(Stored data)
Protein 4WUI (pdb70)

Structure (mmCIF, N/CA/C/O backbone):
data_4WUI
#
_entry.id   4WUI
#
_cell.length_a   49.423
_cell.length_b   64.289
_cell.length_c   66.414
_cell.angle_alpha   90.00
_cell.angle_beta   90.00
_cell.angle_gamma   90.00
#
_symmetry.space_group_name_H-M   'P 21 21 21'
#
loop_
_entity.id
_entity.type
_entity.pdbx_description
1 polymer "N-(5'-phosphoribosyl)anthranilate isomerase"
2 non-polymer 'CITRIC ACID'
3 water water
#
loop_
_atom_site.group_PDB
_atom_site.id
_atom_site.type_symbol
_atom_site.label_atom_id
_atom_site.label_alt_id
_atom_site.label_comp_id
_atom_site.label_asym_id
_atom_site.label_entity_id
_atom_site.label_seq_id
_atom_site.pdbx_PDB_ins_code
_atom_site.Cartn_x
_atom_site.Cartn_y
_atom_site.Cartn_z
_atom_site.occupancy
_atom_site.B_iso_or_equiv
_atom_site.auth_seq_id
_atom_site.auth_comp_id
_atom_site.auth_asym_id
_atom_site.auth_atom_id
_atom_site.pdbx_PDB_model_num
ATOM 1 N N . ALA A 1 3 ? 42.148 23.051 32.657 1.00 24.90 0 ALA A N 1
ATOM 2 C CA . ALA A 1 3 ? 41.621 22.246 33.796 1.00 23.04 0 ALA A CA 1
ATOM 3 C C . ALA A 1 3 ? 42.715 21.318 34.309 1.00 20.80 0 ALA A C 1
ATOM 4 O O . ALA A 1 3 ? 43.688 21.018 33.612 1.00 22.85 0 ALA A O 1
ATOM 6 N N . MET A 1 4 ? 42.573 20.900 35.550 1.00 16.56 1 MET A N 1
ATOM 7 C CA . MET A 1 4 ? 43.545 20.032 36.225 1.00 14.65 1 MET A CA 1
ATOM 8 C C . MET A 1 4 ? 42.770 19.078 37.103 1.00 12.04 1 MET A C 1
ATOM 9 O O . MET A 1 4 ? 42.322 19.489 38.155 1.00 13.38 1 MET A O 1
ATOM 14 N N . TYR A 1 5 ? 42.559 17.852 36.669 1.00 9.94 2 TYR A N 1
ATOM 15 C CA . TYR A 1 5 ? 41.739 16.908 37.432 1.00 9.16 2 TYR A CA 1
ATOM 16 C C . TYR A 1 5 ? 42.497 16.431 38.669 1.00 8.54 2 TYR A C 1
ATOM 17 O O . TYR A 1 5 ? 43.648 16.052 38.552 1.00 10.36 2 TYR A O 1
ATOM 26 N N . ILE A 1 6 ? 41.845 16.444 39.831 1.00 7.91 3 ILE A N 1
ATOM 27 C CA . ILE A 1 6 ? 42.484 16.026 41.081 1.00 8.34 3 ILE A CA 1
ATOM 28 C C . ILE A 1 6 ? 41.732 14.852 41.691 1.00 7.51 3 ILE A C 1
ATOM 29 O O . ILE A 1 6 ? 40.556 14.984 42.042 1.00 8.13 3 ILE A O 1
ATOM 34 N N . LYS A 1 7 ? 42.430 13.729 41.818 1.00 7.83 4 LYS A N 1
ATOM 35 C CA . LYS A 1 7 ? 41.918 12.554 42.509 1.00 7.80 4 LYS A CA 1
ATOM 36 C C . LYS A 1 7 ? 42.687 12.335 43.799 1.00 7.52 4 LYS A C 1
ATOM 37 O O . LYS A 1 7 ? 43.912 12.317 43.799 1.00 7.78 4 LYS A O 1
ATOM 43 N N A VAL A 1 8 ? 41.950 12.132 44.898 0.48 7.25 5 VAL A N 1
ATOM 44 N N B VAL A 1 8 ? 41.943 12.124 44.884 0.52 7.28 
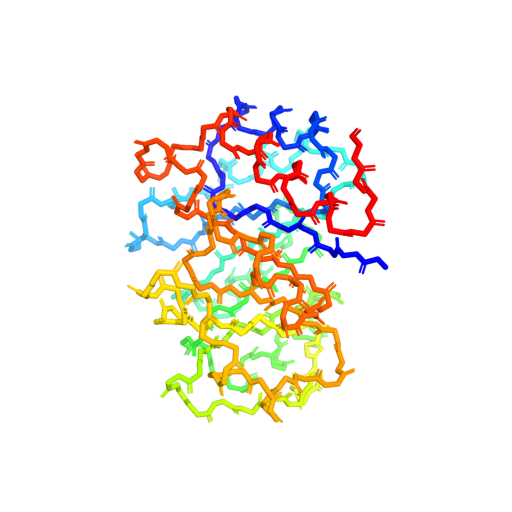5 VAL A N 1
ATOM 45 C CA A VAL A 1 8 ? 42.534 11.642 46.155 0.48 7.53 5 VAL A CA 1
ATOM 46 C CA B VAL A 1 8 ? 42.513 11.634 46.129 0.52 7.57 5 VAL A CA 1
ATOM 47 C C A VAL A 1 8 ? 42.127 10.174 46.295 0.48 7.29 5 VAL A C 1
ATOM 48 C C B VAL A 1 8 ? 42.126 10.165 46.225 0.52 7.24 5 VAL A C 1
ATOM 49 O O A VAL A 1 8 ? 40.940 9.833 46.344 0.48 8.14 5 VAL A O 1
ATOM 50 O O B VAL A 1 8 ? 40.945 9.814 46.139 0.52 8.29 5 VAL A O 1
ATOM 57 N N . CYS A 1 9 ? 43.134 9.313 46.364 1.00 7.93 6 CYS A N 1
ATOM 58 C CA . CYS A 1 9 ? 42.925 7.876 46.326 1.00 8.15 6 CYS A CA 1
ATOM 59 C C . CYS A 1 9 ? 43.075 7.255 47.698 1.00 8.67 6 CYS A C 1
ATOM 60 O O . CYS A 1 9 ? 43.834 7.720 48.523 1.00 12.39 6 CYS A O 1
ATOM 63 N N . GLY A 1 10 ? 42.383 6.157 47.932 1.00 8.19 7 GLY A N 1
ATOM 64 C CA . GLY A 1 10 ? 42.580 5.423 49.158 1.00 8.27 7 GLY A CA 1
ATOM 65 C C . GLY A 1 10 ? 41.967 6.053 50.389 1.00 8.00 7 GLY A C 1
ATOM 66 O O . GLY A 1 10 ? 42.587 6.039 51.454 1.00 8.66 7 GLY A O 1
ATOM 67 N N . LEU A 1 11 ? 40.744 6.576 50.264 1.00 8.31 8 LEU A N 1
ATOM 68 C CA . LEU A 1 11 ? 40.041 7.115 51.421 1.00 8.53 8 LEU A CA 1
ATOM 69 C C . LEU A 1 11 ? 39.317 5.998 52.136 1.00 8.50 8 LEU A C 1
ATOM 70 O O . LEU A 1 11 ? 38.835 5.049 51.533 1.00 8.44 8 LEU A O 1
ATOM 75 N N . THR A 1 12 ? 39.195 6.136 53.458 1.00 9.07 9 THR A N 1
ATOM 76 C CA . THR A 1 12 ? 38.609 5.074 54.263 1.00 10.19 9 THR A CA 1
ATOM 77 C C . THR A 1 12 ? 37.564 5.531 55.276 1.00 9.91 9 THR A C 1
ATOM 78 O O . THR A 1 12 ? 36.969 4.666 55.955 1.00 10.90 9 THR A O 1
ATOM 82 N N . ASP A 1 13 ? 37.280 6.820 55.377 1.00 9.75 10 ASP A N 1
ATOM 83 C CA . ASP A 1 13 ? 36.304 7.269 56.369 1.00 10.03 10 ASP A CA 1
ATOM 84 C C . ASP A 1 13 ? 35.608 8.544 55.912 1.00 10.14 10 ASP A C 1
ATOM 85 O O . ASP A 1 13 ? 36.131 9.289 55.065 1.00 10.06 10 ASP A O 1
ATOM 90 N N . PRO A 1 14 ? 34.439 8.815 56.504 1.00 10.26 11 PRO A N 1
ATOM 91 C CA . PRO A 1 14 ? 33.746 10.078 56.226 1.00 10.69 11 PRO A CA 1
ATOM 92 C C . PRO A 1 14 ? 34.570 11.301 56.574 1.00 10.94 11 PRO A C 1
ATOM 93 O O . PRO A 1 14 ? 34.414 12.339 55.906 1.00 11.20 11 PRO A O 1
ATOM 97 N N . HIS A 1 15 ? 35.413 11.225 57.586 1.00 11.02 12 HIS A N 1
ATOM 98 C CA . HIS A 1 15 ? 36.211 12.377 57.965 1.00 11.68 12 HIS A CA 1
ATOM 99 C C . HIS A 1 15 ? 37.053 12.844 56.760 1.00 11.34 12 HIS A C 1
ATOM 100 O O . HIS A 1 15 ? 37.185 14.042 56.503 1.00 11.98 12 HIS A O 1
ATOM 107 N N . ALA A 1 16 ? 37.609 11.894 56.018 1.00 10.38 13 ALA A N 1
ATOM 108 C CA . ALA A 1 16 ? 38.383 12.197 54.810 1.00 10.02 13 ALA A CA 1
ATOM 109 C C . ALA A 1 16 ? 37.496 12.632 53.651 1.00 9.85 13 ALA A C 1
ATOM 110 O O . ALA A 1 16 ? 37.856 13.562 52.928 1.00 10.29 13 ALA A O 1
ATOM 112 N N . ILE A 1 17 ? 36.360 11.979 53.461 1.00 9.83 14 ILE A N 1
ATOM 113 C CA . ILE A 1 17 ? 35.433 12.378 52.410 1.00 9.99 14 ILE A CA 1
ATOM 114 C C . ILE A 1 17 ? 35.013 13.822 52.609 1.00 10.46 14 ILE A C 1
ATOM 115 O O . ILE A 1 17 ? 34.964 14.584 51.623 1.00 10.27 14 ILE A O 1
ATOM 120 N N . ASP A 1 18 ? 34.709 14.219 53.848 1.00 11.15 15 ASP A N 1
ATOM 121 C CA . ASP A 1 18 ? 34.305 15.582 54.100 1.00 12.16 15 ASP A CA 1
ATOM 122 C C . ASP A 1 18 ? 35.382 16.567 53.658 1.00 11.64 15 ASP A C 1
ATOM 123 O O . ASP A 1 18 ? 35.073 17.625 53.075 1.00 12.06 15 ASP A O 1
ATOM 128 N N . ALA A 1 19 ? 36.643 16.253 53.933 1.00 11.39 16 ALA A N 1
ATOM 129 C CA . ALA A 1 19 ? 37.739 17.135 53.521 1.00 11.51 16 ALA A CA 1
ATOM 130 C C . ALA A 1 19 ? 37.850 17.189 52.001 1.00 10.82 16 ALA A C 1
ATOM 131 O O . ALA A 1 19 ? 38.112 18.248 51.417 1.00 11.44 16 ALA A O 1
ATOM 133 N N . ALA A 1 20 ? 37.696 16.053 51.346 1.00 10.44 17 ALA A N 1
ATOM 134 C CA . ALA A 1 20 ? 37.762 16.010 49.894 1.00 10.24 17 ALA A CA 1
ATOM 135 C C . ALA A 1 20 ? 36.626 16.837 49.261 1.00 10.08 17 ALA A C 1
ATOM 136 O O . ALA A 1 20 ? 36.849 17.548 48.273 1.00 10.63 17 ALA A O 1
ATOM 138 N N A GLN A 1 21 ? 35.407 16.763 49.824 0.55 10.34 18 GLN A N 1
ATOM 139 N N B GLN A 1 21 ? 35.436 16.771 49.845 0.45 10.48 18 GLN A N 1
ATOM 140 C CA A GLN A 1 21 ? 34.276 17.555 49.323 0.55 10.73 18 GLN A CA 1
ATOM 141 C CA B GLN A 1 21 ? 34.319 17.551 49.362 0.45 11.06 18 GLN A CA 1
ATOM 142 C C A GLN A 1 21 ? 34.531 19.038 49.583 0.55 10.88 18 GLN A C 1
ATOM 143 C C B GLN A 1 21 ? 34.591 19.026 49.566 0.45 10.93 18 GLN A C 1
ATOM 144 O O A GLN A 1 21 ? 34.208 19.880 48.750 0.55 11.32 18 GLN A O 1
ATOM 145 O O B GLN A 1 21 ? 34.394 19.834 48.656 0.45 11.27 18 GLN A O 1
ATOM 156 N N . ALA A 1 22 ? 35.071 19.378 50.753 1.00 11.02 19 ALA A N 1
ATOM 157 C CA . ALA A 1 22 ? 35.320 20.774 51.087 1.00 11.81 19 ALA A CA 1
ATOM 158 C C . ALA A 1 22 ? 36.375 21.396 50.169 1.00 11.44 19 ALA A C 1
ATOM 159 O O . ALA A 1 22 ? 36.332 22.593 49.905 1.00 12.97 19 ALA A O 1
ATOM 161 N N . ALA A 1 23 ? 37.325 20.593 49.717 1.00 10.69 20 ALA A N 1
ATOM 162 C CA . ALA A 1 23 ? 38.385 21.041 48.807 1.00 11.04 20 ALA A CA 1
ATOM 163 C C . ALA A 1 23 ? 37.949 20.937 47.339 1.00 10.42 20 ALA A C 1
ATOM 164 O O . ALA A 1 23 ? 38.707 21.295 46.452 1.00 11.75 20 ALA A O 1
ATOM 166 N N . HIS A 1 24 ? 36.748 20.446 47.070 1.00 10.48 21 HIS A N 1
ATOM 167 C CA . HIS A 1 24 ? 36.223 20.338 45.709 1.00 11.51 21 HIS A CA 1
ATOM 168 C C . HIS A 1 24 ? 37.134 19.520 44.808 1.00 10.81 21 HIS A C 1
ATOM 169 O O . HIS A 1 24 ? 37.407 19.923 43.673 1.00 11.61 21 HIS A O 1
ATOM 176 N N . VAL A 1 25 ? 37.580 18.374 45.300 1.00 9.54 22 VAL A N 1
ATOM 177 C CA . VAL A 1 25 ? 38.312 17.450 44.440 1.00 9.27 22 VAL A CA 1
ATOM 178 C C . VAL A 1 25 ? 37.398 16.927 43.338 1.00 8.58 22 VAL A C 1
ATOM 179 O O . VAL A 1 25 ? 36.178 17.012 43.394 1.00 9.60 22 VAL A O 1
ATOM 183 N N . ASP A 1 26 ? 38.017 16.317 42.334 1.00 8.35 23 ASP A N 1
ATOM 184 C CA . ASP A 1 26 ? 37.279 15.748 41.221 1.00 8.02 23 ASP A CA 1
ATOM 185 C C . ASP A 1 26 ? 36.952 14.284 41.347 1.00 7.86 23 ASP A C 1
ATOM 186 O O . ASP A 1 26 ? 35.987 13.809 40.724 1.00 8.41 23 ASP A O 1
ATOM 191 N N . ALA A 1 27 ? 37.737 13.545 42.139 1.00 7.70 24 ALA A N 1
ATOM 192 C CA . ALA A 1 27 ? 37.534 12.096 42.281 1.00 7.49 24 ALA A CA 1
ATOM 193 C C . ALA A 1 27 ? 38.024 11.639 43.630 1.00 7.46 24 ALA A C 1
ATOM 194 O O . ALA A 1 27 ? 38.980 12.205 44.193 1.00 7.60 24 ALA A O 1
ATOM 196 N N . ILE A 1 28 ? 37.390 10.577 44.111 1.00 7.64 25 ILE A N 1
ATOM 197 C CA . ILE A 1 28 ? 37.785 9.870 45.329 1.00 7.73 25 ILE A CA 1
ATOM 198 C C . ILE A 1 28 ? 37.912 8.401 44.987 1.00 7.49 25 ILE A C 1
ATOM 199 O O . ILE A 1 28 ? 36.983 7.809 44.401 1.00 8.32 25 ILE A O 1
ATOM 204 N N . GLY A 1 29 ? 39.049 7.800 45.341 1.00 7.33 26 GLY A N 1
ATOM 205 C CA . GLY A 1 29 ? 39.253 6.374 45.205 1.00 7.60 26 GLY A CA 1
ATOM 206 C C . GLY A 1 29 ? 39.035 5.597 46.489 1.00 7.75 26 GLY A C 1
ATOM 207 O O . GLY A 1 29 ? 39.469 6.001 47.551 1.00 9.23 26 GLY A O 1
ATOM 208 N N . PHE A 1 30 ? 38.376 4.458 46.336 1.00 7.33 27 PHE A N 1
ATOM 209 C CA . PHE A 1 30 ? 38.141 3.473 47.396 1.00 7.77 27 PHE A CA 1
ATOM 210 C C . PHE A 1 30 ? 38.860 2.203 46.976 1.00 7.94 27 PHE A C 1
ATOM 211 O O . PHE A 1 30 ? 38.540 1.620 45.927 1.00 8.55 27 PHE A O 1
ATOM 219 N N . VAL A 1 31 ? 39.845 1.805 47.766 1.00 7.85 28 VAL A N 1
ATOM 220 C CA . VAL A 1 31 ? 40.703 0.690 47.428 1.00 8.39 28 VAL A CA 1
ATOM 221 C C . VAL A 1 31 ? 40.135 -0.621 47.945 1.00 8.43 28 VAL A C 1
ATOM 222 O O . VAL A 1 31 ? 39.785 -0.740 49.117 1.00 9.75 28 VAL A O 1
ATOM 226 N N . HIS A 1 32 ? 40.056 -1.608 47.052 1.00 8.82 29 HIS A N 1
ATOM 227 C CA . HIS A 1 32 ? 39.715 -2.960 47.387 1.00 9.26 29 HIS A CA 1
ATOM 228 C C . HIS A 1 32 ? 40.877 -3.807 46.919 1.00 9.32 29 HIS A C 1
ATOM 229 O O . HIS A 1 32 ? 41.035 -4.046 45.726 1.00 9.89 29 HIS A O 1
ATOM 236 N N . ALA A 1 33 ? 41.740 -4.154 47.867 1.00 9.98 30 ALA A N 1
ATOM 237 C CA . ALA A 1 33 ? 43.048 -4.778 47.583 1.00 10.75 30 ALA A CA 1
ATOM 238 C C . ALA A 1 33 ? 43.555 -5.243 48.933 1.00 10.75 30 ALA A C 1
ATOM 239 O O . ALA A 1 33 ? 44.093 -4.455 49.700 1.00 10.60 30 ALA A O 1
ATOM 241 N N . PRO A 1 34 ? 43.335 -6.522 49.268 1.00 11.56 31 PRO A N 1
ATOM 242 C CA . PRO A 1 34 ? 43.673 -7.019 50.611 1.00 12.55 31 PRO A CA 1
ATOM 243 C C . PRO A 1 34 ? 45.127 -6.862 51.027 1.00 12.37 31 PRO A C 1
ATOM 244 O O . PRO A 1 34 ? 45.445 -7.017 52.204 1.00 13.11 31 PRO A O 1
ATOM 248 N N . THR A 1 35 ? 46.019 -6.623 50.088 1.00 12.24 32 THR A N 1
ATOM 249 C CA . THR A 1 35 ? 47.422 -6.379 50.396 1.00 13.46 32 THR A CA 1
ATOM 250 C C . THR A 1 35 ? 47.724 -4.933 50.772 1.00 12.89 32 THR A C 1
ATOM 251 O O . THR A 1 35 ? 48.877 -4.636 51.086 1.00 14.16 32 THR A O 1
ATOM 255 N N . SER A 1 36 ? 46.730 -4.046 50.708 1.00 11.89 33 SER A N 1
ATOM 256 C CA . SER A 1 36 ? 46.944 -2.607 50.928 1.00 11.99 33 SER A CA 1
ATOM 257 C C . SER A 1 36 ? 46.445 -2.187 52.290 1.00 11.92 33 SER A C 1
ATOM 258 O O . SER A 1 36 ? 45.380 -2.635 52.736 1.00 12.27 33 SER A O 1
ATOM 261 N N . PRO A 1 37 ? 47.139 -1.236 52.927 1.00 12.43 34 PRO A N 1
ATOM 262 C CA . PRO A 1 37 ? 46.616 -0.681 54.180 1.00 13.01 34 PRO A CA 1
ATOM 263 C C . PRO A 1 37 ? 45.365 0.174 53.980 1.00 12.06 34 PRO A C 1
ATOM 264 O O . PRO A 1 37 ? 44.722 0.520 54.968 1.00 13.50 34 PRO A O 1
ATOM 268 N N A ARG A 1 38 ? 45.038 0.517 52.741 0.65 10.29 35 ARG A N 1
ATOM 269 N N B ARG A 1 38 ? 45.021 0.488 52.738 0.35 11.02 35 ARG A N 1
ATOM 270 C CA A ARG A 1 38 ? 43.837 1.277 52.420 0.65 9.13 35 ARG A CA 1
ATOM 271 C CA B ARG A 1 38 ? 43.829 1.270 52.437 0.35 10.38 35 ARG A CA 1
ATOM 272 C C A ARG A 1 38 ? 42.651 0.382 52.066 0.65 8.62 35 ARG A C 1
ATOM 273 C C B ARG A 1 38 ? 42.652 0.377 52.039 0.35 9.41 35 ARG A C 1
ATOM 274 O O A ARG A 1 38 ? 41.595 0.886 51.697 0.65 8.38 35 ARG A O 1
ATOM 275 O O B ARG A 1 38 ? 41.617 0.873 51.603 0.35 9.13 35 ARG A O 1
ATOM 290 N N . HIS A 1 39 ? 42.797 -0.936 52.212 1.00 9.36 36 HIS A N 1
ATOM 291 C CA . HIS A 1 39 ? 41.764 -1.897 51.832 1.00 9.51 36 HIS A CA 1
ATOM 292 C C . HIS A 1 39 ? 40.423 -1.646 52.507 1.00 9.24 36 HIS A C 1
ATOM 293 O O . HIS A 1 39 ? 40.364 -1.440 53.724 1.00 10.16 36 HIS A O 1
ATOM 300 N N . LEU A 1 40 ? 39.362 -1.786 51.732 1.00 8.87 37 LEU A N 1
ATOM 301 C CA . LEU A 1 40 ? 37.989 -1.724 52.192 1.00 9.03 37 LEU A CA 1
ATOM 302 C C . LEU A 1 40 ? 37.220 -2.947 51.709 1.00 9.61 37 LEU A C 1
ATOM 303 O O . LEU A 1 40 ? 37.394 -3.411 50.576 1.00 10.57 37 LEU A O 1
ATOM 308 N N . THR A 1 41 ? 36.326 -3.431 52.547 1.00 10.34 38 THR A N 1
ATOM 309 C CA . THR A 1 41 ? 35.439 -4.535 52.175 1.00 10.73 38 THR A CA 1
ATOM 310 C C . THR A 1 41 ? 34.273 -4.011 51.329 1.00 10.22 38 THR A C 1
ATOM 311 O O . THR A 1 41 ? 33.972 -2.828 51.335 1.00 10.34 38 THR A O 1
ATOM 315 N N . PRO A 1 42 ? 33.587 -4.918 50.607 1.00 10.57 39 PRO A N 1
ATOM 316 C CA . PRO A 1 42 ? 32.473 -4.454 49.764 1.00 11.35 39 PRO A CA 1
ATOM 317 C C . PRO A 1 42 ? 31.377 -3.685 50.490 1.00 11.02 39 PRO A C 1
ATOM 318 O O . PRO A 1 42 ? 30.966 -2.644 50.024 1.00 11.31 39 PRO A O 1
ATOM 322 N N . PRO A 1 43 ? 30.923 -4.156 51.660 1.00 11.43 40 PRO A N 1
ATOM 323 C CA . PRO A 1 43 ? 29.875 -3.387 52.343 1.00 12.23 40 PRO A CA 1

Description of the task — Set down, exactly as they stand above, the lines starting with the line with "ATOM 241 N N" and going on through the line with "ATOM 261 N N", and no others.

Solution below —
ATOM 241 N N . PRO A 1 34 ? 43.335 -6.522 49.268 1.00 11.56 31 PRO A N 1
ATOM 242 C CA . PRO A 1 34 ? 43.673 -7.019 50.611 1.00 12.55 31 PRO A CA 1
ATOM 243 C C . PRO A 1 34 ? 45.127 -6.862 51.027 1.00 12.37 31 PRO A C 1
ATOM 244 O O . PRO A 1 34 ? 45.445 -7.017 52.204 1.00 13.11 31 PRO A O 1
ATOM 248 N N . THR A 1 35 ? 46.019 -6.623 50.088 1.00 12.24 32 THR A N 1
ATOM 249 C CA . THR A 1 35 ? 47.422 -6.379 50.396 1.00 13.46 32 THR A CA 1
ATOM 250 C C . THR A 1 35 ? 47.724 -4.933 50.772 1.00 12.89 32 THR A C 1
ATOM 251 O O . THR A 1 35 ? 48.877 -4.636 51.086 1.00 14.16 32 THR A O 1
ATOM 255 N N . SER A 1 36 ? 46.730 -4.046 50.708 1.00 11.89 33 SER A N 1
ATOM 256 C CA . SER A 1 36 ? 46.944 -2.607 50.928 1.00 11.99 33 SER A CA 1
ATOM 257 C C . SER A 1 36 ? 46.445 -2.187 52.290 1.00 11.92 33 SER A C 1
ATOM 258 O O . SER A 1 36 ? 45.380 -2.635 52.736 1.00 12.27 33 SER A O 1
ATOM 261 N N . PRO A 1 37 ? 47.139 -1.236 52.927 1.00 12.43 34 PRO A N 1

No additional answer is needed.